Posted: 5/23/2012 12:58:10 AM
to answer your question, yes.
I would be weary about him if I had first met him though... I would want to talk to him about it. I would want to support him in his efforts and not let shame hinder an open discussion about it.
If he would have problems being open about it, I would probably have problems dating him.

I'd ask him about it. Try to chose your words carefully less you sound condescending. If you have a personal story that you can share, be it your own or about a friend or family member, it may help to break the ice. Point is: you wouldn't want to surprise him with concert tickets for that band he likes and have the show be at a bar where he either couldn't enter or worse, would be tempted once inside...

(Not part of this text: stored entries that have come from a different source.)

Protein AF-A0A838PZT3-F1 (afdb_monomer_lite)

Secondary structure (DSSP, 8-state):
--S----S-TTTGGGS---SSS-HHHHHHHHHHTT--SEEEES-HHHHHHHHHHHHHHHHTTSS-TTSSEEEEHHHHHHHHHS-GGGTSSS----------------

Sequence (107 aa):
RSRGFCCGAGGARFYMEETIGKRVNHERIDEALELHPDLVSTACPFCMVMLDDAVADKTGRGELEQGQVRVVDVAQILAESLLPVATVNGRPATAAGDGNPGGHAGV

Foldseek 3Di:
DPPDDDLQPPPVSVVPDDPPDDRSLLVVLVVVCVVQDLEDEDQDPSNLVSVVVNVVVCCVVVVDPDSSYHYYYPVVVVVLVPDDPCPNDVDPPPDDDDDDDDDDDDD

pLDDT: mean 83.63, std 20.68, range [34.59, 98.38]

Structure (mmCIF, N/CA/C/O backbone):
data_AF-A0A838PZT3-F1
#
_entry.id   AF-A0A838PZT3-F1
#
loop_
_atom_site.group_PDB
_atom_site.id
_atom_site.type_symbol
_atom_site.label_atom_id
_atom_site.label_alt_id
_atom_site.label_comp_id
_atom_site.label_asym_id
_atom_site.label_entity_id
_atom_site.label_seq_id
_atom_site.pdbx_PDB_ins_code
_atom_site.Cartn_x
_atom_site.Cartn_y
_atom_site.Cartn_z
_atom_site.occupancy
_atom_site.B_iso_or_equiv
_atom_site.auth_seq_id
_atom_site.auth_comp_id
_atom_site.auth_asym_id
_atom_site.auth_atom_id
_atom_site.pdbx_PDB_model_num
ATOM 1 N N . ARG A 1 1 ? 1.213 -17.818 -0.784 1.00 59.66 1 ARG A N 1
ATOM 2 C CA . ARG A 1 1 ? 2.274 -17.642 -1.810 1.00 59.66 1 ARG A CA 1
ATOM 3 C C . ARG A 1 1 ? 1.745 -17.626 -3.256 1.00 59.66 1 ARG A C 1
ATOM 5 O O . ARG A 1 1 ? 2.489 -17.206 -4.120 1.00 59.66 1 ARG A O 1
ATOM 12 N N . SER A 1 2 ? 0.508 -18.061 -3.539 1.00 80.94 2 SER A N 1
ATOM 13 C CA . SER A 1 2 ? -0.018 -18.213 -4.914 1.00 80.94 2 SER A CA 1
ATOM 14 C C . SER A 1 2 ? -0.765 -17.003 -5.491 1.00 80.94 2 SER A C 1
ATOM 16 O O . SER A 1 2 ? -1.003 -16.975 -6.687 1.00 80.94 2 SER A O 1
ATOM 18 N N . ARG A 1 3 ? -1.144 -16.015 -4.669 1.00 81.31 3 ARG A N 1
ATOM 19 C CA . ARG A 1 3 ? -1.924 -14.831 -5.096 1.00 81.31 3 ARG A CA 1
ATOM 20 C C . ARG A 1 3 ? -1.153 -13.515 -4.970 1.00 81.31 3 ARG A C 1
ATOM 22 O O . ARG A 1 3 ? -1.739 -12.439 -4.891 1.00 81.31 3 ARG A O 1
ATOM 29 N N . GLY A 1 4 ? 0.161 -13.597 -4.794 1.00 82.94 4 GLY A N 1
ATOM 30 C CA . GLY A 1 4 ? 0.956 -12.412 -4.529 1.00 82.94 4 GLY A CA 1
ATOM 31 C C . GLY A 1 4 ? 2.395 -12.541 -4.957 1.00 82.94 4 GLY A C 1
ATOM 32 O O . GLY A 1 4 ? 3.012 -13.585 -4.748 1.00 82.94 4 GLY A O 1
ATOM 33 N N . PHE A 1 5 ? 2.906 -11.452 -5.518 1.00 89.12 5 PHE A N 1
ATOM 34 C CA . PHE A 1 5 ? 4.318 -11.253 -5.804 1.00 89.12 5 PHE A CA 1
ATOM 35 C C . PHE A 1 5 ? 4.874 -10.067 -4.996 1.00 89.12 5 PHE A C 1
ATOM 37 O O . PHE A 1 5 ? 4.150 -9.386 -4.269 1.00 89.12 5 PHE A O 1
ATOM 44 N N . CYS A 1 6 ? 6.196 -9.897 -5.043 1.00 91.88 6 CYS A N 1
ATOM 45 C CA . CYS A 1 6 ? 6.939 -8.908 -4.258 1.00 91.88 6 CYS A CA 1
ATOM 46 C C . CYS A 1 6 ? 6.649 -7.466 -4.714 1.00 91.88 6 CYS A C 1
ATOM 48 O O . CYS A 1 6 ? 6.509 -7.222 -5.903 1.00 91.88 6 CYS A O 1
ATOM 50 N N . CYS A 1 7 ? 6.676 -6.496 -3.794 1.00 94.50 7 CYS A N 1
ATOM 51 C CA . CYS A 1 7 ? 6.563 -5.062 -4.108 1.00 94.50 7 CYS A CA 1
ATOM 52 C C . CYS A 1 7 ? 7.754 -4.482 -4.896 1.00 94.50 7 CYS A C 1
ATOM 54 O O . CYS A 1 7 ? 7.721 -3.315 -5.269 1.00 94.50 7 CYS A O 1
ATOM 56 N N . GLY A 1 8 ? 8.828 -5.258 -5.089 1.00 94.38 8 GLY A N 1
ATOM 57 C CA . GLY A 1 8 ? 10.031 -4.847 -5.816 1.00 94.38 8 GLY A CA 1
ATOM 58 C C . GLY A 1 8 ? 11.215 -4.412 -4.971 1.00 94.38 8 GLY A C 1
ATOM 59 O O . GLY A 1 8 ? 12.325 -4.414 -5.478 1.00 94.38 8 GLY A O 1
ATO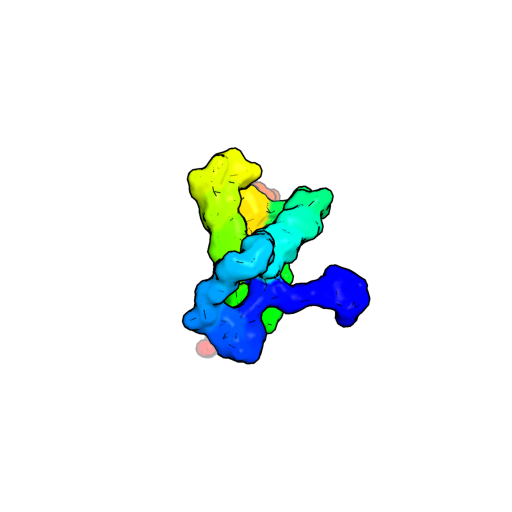M 60 N N . ALA A 1 9 ? 11.026 -4.108 -3.688 1.00 96.50 9 ALA A N 1
ATOM 61 C CA . ALA A 1 9 ? 12.108 -3.592 -2.842 1.00 96.50 9 ALA A CA 1
ATOM 62 C C . ALA A 1 9 ? 13.114 -4.651 -2.347 1.00 96.50 9 ALA A C 1
ATOM 64 O O . ALA A 1 9 ? 14.214 -4.307 -1.909 1.00 96.50 9 ALA A O 1
ATOM 65 N N . GLY A 1 10 ? 12.742 -5.935 -2.360 1.00 94.25 10 GLY A N 1
ATOM 66 C CA . GLY A 1 10 ? 13.560 -7.014 -1.798 1.00 94.25 10 GLY A CA 1
ATOM 67 C C . GLY A 1 10 ? 14.926 -7.161 -2.479 1.00 94.25 10 GLY A C 1
ATOM 68 O O . GLY A 1 10 ? 15.077 -6.876 -3.663 1.00 94.25 10 GLY A O 1
ATOM 69 N N . GLY A 1 11 ? 15.935 -7.633 -1.737 1.00 94.00 11 GLY A N 1
ATOM 70 C CA . GLY A 1 11 ? 17.277 -7.871 -2.289 1.00 94.00 11 GLY A CA 1
ATOM 71 C C . GLY A 1 11 ? 18.022 -6.592 -2.687 1.00 94.00 11 GLY A C 1
ATOM 72 O O . GLY A 1 11 ? 18.698 -6.583 -3.707 1.00 94.00 11 GLY A O 1
ATOM 73 N N . ALA A 1 12 ? 17.862 -5.518 -1.904 1.00 93.38 12 ALA A N 1
ATOM 74 C CA . ALA A 1 12 ? 18.434 -4.183 -2.136 1.00 93.38 12 ALA A CA 1
ATOM 75 C C . ALA A 1 12 ? 17.937 -3.453 -3.397 1.00 93.38 12 ALA A C 1
ATOM 77 O O . ALA A 1 12 ? 18.406 -2.355 -3.691 1.00 93.38 12 ALA A O 1
ATOM 78 N N . ARG A 1 13 ? 16.938 -3.999 -4.098 1.00 92.44 13 ARG A N 1
ATOM 79 C CA . ARG A 1 13 ? 16.351 -3.364 -5.285 1.00 92.44 13 ARG A CA 1
ATOM 80 C C . ARG A 1 13 ? 15.569 -2.090 -4.972 1.00 92.44 13 ARG A C 1
ATOM 82 O O . ARG A 1 13 ? 15.355 -1.300 -5.873 1.00 92.44 13 ARG A O 1
ATOM 89 N N . PHE A 1 14 ? 15.232 -1.842 -3.704 1.00 92.69 14 PHE A N 1
ATOM 90 C CA . PHE A 1 14 ? 14.729 -0.542 -3.244 1.00 92.69 14 PHE A CA 1
ATOM 91 C C . PHE A 1 14 ? 15.652 0.633 -3.613 1.00 92.69 14 PHE A C 1
ATOM 93 O O . PHE A 1 14 ? 15.176 1.730 -3.866 1.00 92.69 14 PHE A O 1
ATOM 100 N N . TYR A 1 15 ? 16.969 0.408 -3.642 1.00 91.00 15 TYR A N 1
ATOM 101 C CA . TYR A 1 15 ? 17.969 1.438 -3.951 1.00 91.00 15 TYR A CA 1
ATOM 102 C C . TYR A 1 15 ? 18.348 1.493 -5.433 1.00 91.00 15 TYR A C 1
ATOM 104 O O . TYR A 1 15 ? 19.294 2.184 -5.803 1.00 91.00 15 TYR A O 1
ATOM 112 N N . MET A 1 16 ? 17.672 0.709 -6.267 1.00 90.25 16 MET A N 1
ATOM 113 C CA . MET A 1 16 ? 17.953 0.608 -7.688 1.00 90.25 16 MET A CA 1
ATOM 114 C C . MET A 1 16 ? 16.753 1.128 -8.462 1.00 90.25 16 MET A C 1
ATOM 116 O O . MET A 1 16 ? 15.609 0.849 -8.111 1.00 90.25 16 MET A O 1
ATOM 120 N N . GLU A 1 17 ? 17.018 1.836 -9.550 1.00 87.12 17 GLU A N 1
ATOM 121 C CA . GLU A 1 17 ? 15.967 2.226 -10.479 1.00 87.12 17 GLU A CA 1
ATOM 122 C C . GLU A 1 17 ? 15.562 1.013 -11.329 1.00 87.12 17 GLU A C 1
ATOM 124 O O . GLU A 1 17 ? 16.417 0.346 -11.923 1.00 87.12 17 GLU A O 1
ATOM 129 N N . GLU A 1 18 ? 14.262 0.734 -11.420 1.00 85.12 18 GLU A N 1
ATOM 130 C CA . GLU A 1 18 ? 13.750 -0.204 -12.417 1.00 85.12 18 GLU A CA 1
ATOM 131 C C . GLU A 1 18 ? 13.581 0.535 -13.744 1.00 85.12 18 GLU A C 1
ATOM 133 O O . GLU A 1 18 ? 12.869 1.534 -13.826 1.00 85.12 18 GLU A O 1
ATOM 138 N N . THR A 1 19 ? 14.250 0.048 -14.783 1.00 87.06 19 THR A N 1
ATOM 139 C CA . THR A 1 19 ? 14.265 0.685 -16.111 1.00 87.06 19 THR A CA 1
ATOM 140 C C . THR A 1 19 ? 13.596 -0.176 -17.172 1.00 87.06 19 THR A C 1
ATOM 142 O O . THR A 1 19 ? 13.427 0.261 -18.312 1.00 87.06 19 THR A O 1
ATOM 145 N N . ILE A 1 20 ? 13.205 -1.401 -16.814 1.00 87.06 20 ILE A N 1
ATOM 146 C CA . ILE A 1 20 ? 12.642 -2.372 -17.738 1.00 87.06 20 ILE A CA 1
ATOM 147 C C . ILE A 1 20 ? 11.157 -2.551 -17.434 1.00 87.06 20 ILE A C 1
ATOM 149 O O . ILE A 1 20 ? 10.768 -3.062 -16.387 1.00 87.06 20 ILE A O 1
ATOM 153 N N . GLY A 1 21 ? 10.321 -2.198 -18.410 1.00 90.31 21 GLY A N 1
ATOM 154 C CA . GLY A 1 21 ? 8.877 -2.397 -18.327 1.00 90.31 21 GLY A CA 1
ATOM 155 C C . GLY A 1 21 ? 8.206 -1.512 -17.277 1.00 90.31 21 GLY A C 1
ATOM 156 O O . GLY A 1 21 ? 8.669 -0.415 -16.966 1.00 90.31 21 GLY A O 1
ATOM 157 N N . LYS A 1 22 ? 7.064 -1.974 -16.763 1.00 93.00 22 LYS A N 1
ATOM 158 C CA . LYS A 1 22 ? 6.316 -1.264 -15.724 1.00 93.00 22 LYS A CA 1
ATOM 159 C C . LYS A 1 22 ? 6.942 -1.548 -14.362 1.00 93.00 22 LYS A C 1
ATOM 161 O O . LYS A 1 22 ? 7.284 -2.690 -14.053 1.00 93.00 22 LYS A O 1
ATOM 166 N N . ARG A 1 23 ? 7.048 -0.515 -13.521 1.00 94.00 23 ARG A N 1
ATOM 167 C CA . ARG A 1 23 ? 7.534 -0.679 -12.147 1.00 94.00 23 ARG A CA 1
ATOM 168 C C . ARG A 1 23 ? 6.653 -1.689 -11.409 1.00 94.00 23 ARG A C 1
ATOM 170 O O . ARG A 1 23 ? 5.427 -1.623 -11.453 1.00 94.00 23 ARG A O 1
ATOM 177 N N . VAL A 1 24 ? 7.278 -2.627 -10.708 1.00 95.12 24 VAL A N 1
ATOM 178 C CA . VAL A 1 24 ? 6.561 -3.753 -10.090 1.00 95.12 24 VAL A CA 1
ATOM 179 C C . VAL A 1 24 ? 5.627 -3.321 -8.950 1.00 95.12 24 VAL A C 1
ATOM 181 O O . VAL A 1 24 ? 4.609 -3.966 -8.711 1.00 95.12 24 VAL A O 1
ATOM 184 N N . ASN A 1 25 ? 5.915 -2.200 -8.277 1.00 95.94 25 ASN A N 1
ATOM 185 C CA . ASN A 1 25 ? 4.985 -1.596 -7.321 1.00 95.94 25 ASN A CA 1
ATOM 186 C C . ASN A 1 25 ? 3.722 -1.044 -8.005 1.00 95.94 25 ASN A C 1
ATOM 188 O O . ASN A 1 25 ? 2.643 -1.163 -7.432 1.00 95.94 25 ASN A O 1
ATOM 192 N N . HIS A 1 26 ? 3.835 -0.528 -9.236 1.00 96.75 26 HIS A N 1
ATOM 193 C CA . HIS A 1 26 ? 2.692 -0.112 -10.058 1.00 96.75 26 HIS A CA 1
ATOM 194 C C . HIS A 1 26 ? 1.846 -1.296 -10.509 1.00 96.75 26 HIS A C 1
ATOM 196 O O . HIS A 1 26 ? 0.629 -1.231 -10.393 1.00 96.75 26 HIS A O 1
ATOM 202 N N . GLU A 1 27 ? 2.462 -2.396 -10.955 1.00 95.75 27 GLU A N 1
ATOM 203 C CA . GLU A 1 27 ? 1.693 -3.622 -11.227 1.00 95.75 27 GLU A CA 1
ATOM 204 C C . GLU A 1 27 ? 0.923 -4.071 -9.988 1.00 95.75 27 GLU A C 1
ATOM 206 O O . GLU A 1 27 ? -0.257 -4.402 -10.055 1.00 95.75 27 GLU A O 1
ATOM 211 N N . ARG A 1 28 ? 1.581 -4.035 -8.826 1.00 95.56 28 ARG A N 1
ATOM 212 C CA . ARG A 1 28 ? 0.972 -4.529 -7.599 1.00 95.56 28 ARG A CA 1
ATOM 213 C C . ARG A 1 28 ? -0.161 -3.646 -7.087 1.00 95.56 28 ARG A C 1
ATOM 215 O O . ARG A 1 28 ? -1.121 -4.186 -6.538 1.00 95.56 28 ARG A O 1
ATOM 222 N N . ILE A 1 29 ? -0.046 -2.323 -7.215 1.00 96.88 29 ILE A N 1
ATOM 223 C CA . ILE A 1 29 ? -1.128 -1.429 -6.796 1.00 96.88 29 ILE A CA 1
ATOM 224 C C . ILE A 1 29 ? -2.305 -1.502 -7.766 1.00 96.88 29 ILE A C 1
ATOM 226 O O . ILE A 1 29 ? -3.436 -1.484 -7.304 1.00 96.88 29 ILE A O 1
ATOM 230 N N . ASP A 1 30 ? -2.069 -1.679 -9.069 1.00 96.62 30 ASP A N 1
ATOM 231 C CA . ASP A 1 30 ? -3.154 -1.840 -10.043 1.00 96.62 30 ASP A CA 1
ATOM 232 C C . ASP A 1 30 ? -3.994 -3.084 -9.752 1.00 96.62 30 ASP A C 1
ATOM 234 O O . ASP A 1 30 ? -5.214 -2.977 -9.647 1.00 96.62 30 ASP A O 1
ATOM 238 N N . GLU A 1 31 ? -3.353 -4.225 -9.478 1.00 95.56 31 GLU A N 1
ATOM 239 C CA . GLU A 1 31 ? -4.064 -5.432 -9.027 1.00 95.56 31 GLU A CA 1
ATOM 240 C C . GLU A 1 31 ? -4.888 -5.192 -7.754 1.00 95.56 31 GLU A C 1
ATOM 242 O O . GLU A 1 31 ? -5.969 -5.754 -7.585 1.00 95.56 31 GLU A O 1
ATOM 247 N N . ALA A 1 32 ? -4.371 -4.392 -6.817 1.00 95.62 32 ALA A N 1
ATOM 248 C CA . ALA A 1 32 ? -5.101 -4.076 -5.594 1.00 95.62 32 ALA A CA 1
ATOM 249 C C . ALA A 1 32 ? -6.310 -3.173 -5.883 1.00 95.62 32 ALA A C 1
ATOM 251 O O . ALA A 1 32 ? -7.377 -3.395 -5.314 1.00 95.62 32 ALA A O 1
ATOM 252 N N . LEU A 1 33 ? -6.157 -2.190 -6.773 1.00 96.75 33 LEU A N 1
ATOM 253 C CA . LEU A 1 33 ? -7.187 -1.212 -7.128 1.00 96.75 33 LEU A CA 1
ATOM 254 C C . LEU A 1 33 ? -8.372 -1.830 -7.879 1.00 96.75 33 LEU A C 1
ATOM 256 O O . LEU A 1 33 ? -9.487 -1.334 -7.733 1.00 96.75 33 LEU A O 1
ATOM 260 N N . GLU A 1 34 ? -8.184 -2.949 -8.585 1.00 96.62 34 GLU A N 1
ATOM 261 C CA . GLU A 1 34 ? -9.287 -3.725 -9.188 1.00 96.62 34 GLU A CA 1
ATOM 262 C C . GLU A 1 34 ? -10.333 -4.189 -8.157 1.00 96.62 34 GLU A C 1
ATOM 264 O O . GLU A 1 34 ? -11.488 -4.455 -8.497 1.00 96.62 34 GLU A O 1
ATOM 269 N N . LEU A 1 35 ? -9.946 -4.278 -6.880 1.00 96.06 35 LEU A N 1
ATOM 270 C CA . LEU A 1 35 ? -10.833 -4.648 -5.776 1.00 96.06 35 LEU A CA 1
ATOM 271 C C . LEU A 1 35 ? -11.527 -3.445 -5.123 1.00 96.06 35 LEU A C 1
ATOM 273 O O . LEU A 1 35 ? -12.304 -3.647 -4.192 1.00 96.06 35 LEU A O 1
ATOM 277 N N . HIS A 1 36 ? -11.279 -2.226 -5.609 1.00 96.31 36 HIS A N 1
ATOM 278 C CA . HIS A 1 36 ? -11.813 -0.968 -5.076 1.00 96.31 36 HIS A CA 1
ATOM 279 C C . HIS A 1 36 ? -11.580 -0.791 -3.555 1.00 96.31 36 HIS A C 1
ATOM 281 O O . HIS A 1 36 ? -12.537 -0.577 -2.810 1.00 96.31 36 HIS A O 1
ATOM 287 N N . PRO A 1 37 ? -10.336 -0.932 -3.053 1.00 97.19 37 PRO A N 1
ATOM 288 C CA . PRO A 1 37 ? -10.059 -0.878 -1.623 1.00 97.19 37 PRO A CA 1
ATOM 289 C C . PRO A 1 37 ? -9.988 0.562 -1.101 1.00 97.19 37 PRO A C 1
ATOM 291 O O . PRO A 1 37 ? -9.372 1.413 -1.731 1.00 97.19 37 PRO A O 1
ATOM 294 N N . ASP A 1 38 ? -10.473 0.794 0.120 1.00 96.44 38 ASP A N 1
ATOM 295 C CA . ASP A 1 38 ? -10.155 2.018 0.878 1.00 96.44 38 ASP A CA 1
ATOM 296 C C . ASP A 1 38 ? -8.757 1.931 1.533 1.00 96.44 38 ASP A C 1
ATOM 298 O O . ASP A 1 38 ? -8.075 2.933 1.762 1.00 96.44 38 ASP A O 1
ATOM 302 N N . LEU A 1 39 ? -8.312 0.706 1.849 1.00 96.75 39 LEU A N 1
ATOM 303 C CA . LEU A 1 39 ? -7.032 0.422 2.498 1.00 96.75 39 LEU A CA 1
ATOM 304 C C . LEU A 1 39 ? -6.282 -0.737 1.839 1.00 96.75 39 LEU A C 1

Just remember that everyone has a story. We are all fighting our own demons. He is lucky in a way, because alcoholism is so widely known and help is easily accessible. If he is really a good guy then accepting his faults will do nothing but show him that he is a good person, and that he does, in fact, deserve good things in his life.

Keep an eye on his moods and anxiety levels around social settings where drinking is involved. Don't ever be afraid to ask him if he wants to get out of here and go for a walk or something.
 missmaddy
Joined: 10/29/2011
Msg: 119
Would you date a recovering alcoholic?
Posted: 5/24/2012 5:43:42 AM
i wouldnt date any kind of addict in recovery.
 SONNI100
Joined: 12/24/2010
Msg: 120
Would you date a recovering alcoholic?
Posted: 5/24/2012 10:50:26 AM
Hmmm....so many variables here. I too am a recovered alcoholic, sober 27 years now. Although a lifestyle choice now, there is always that chance of relapse (like anything else ie diet, smoking). And probably the majority of people who will understand my next statement are alcoholic as well.

I would NOT date someone in early recovery!!!! It is a fragile situation at best, and I no longer need to eat "AA" for breakfast, lunch and dinner.

Do I think I am destined to be with someone in AA? Yes, more likely than not~~
 ForumsGee
Joined: 2/26/2009
Msg: 121
Would you date a recovering alcoholic?
Posted: 5/25/2012 6:51:15 PM
YES! I would rather date a RECOVERING alchoholic that an alchoholic!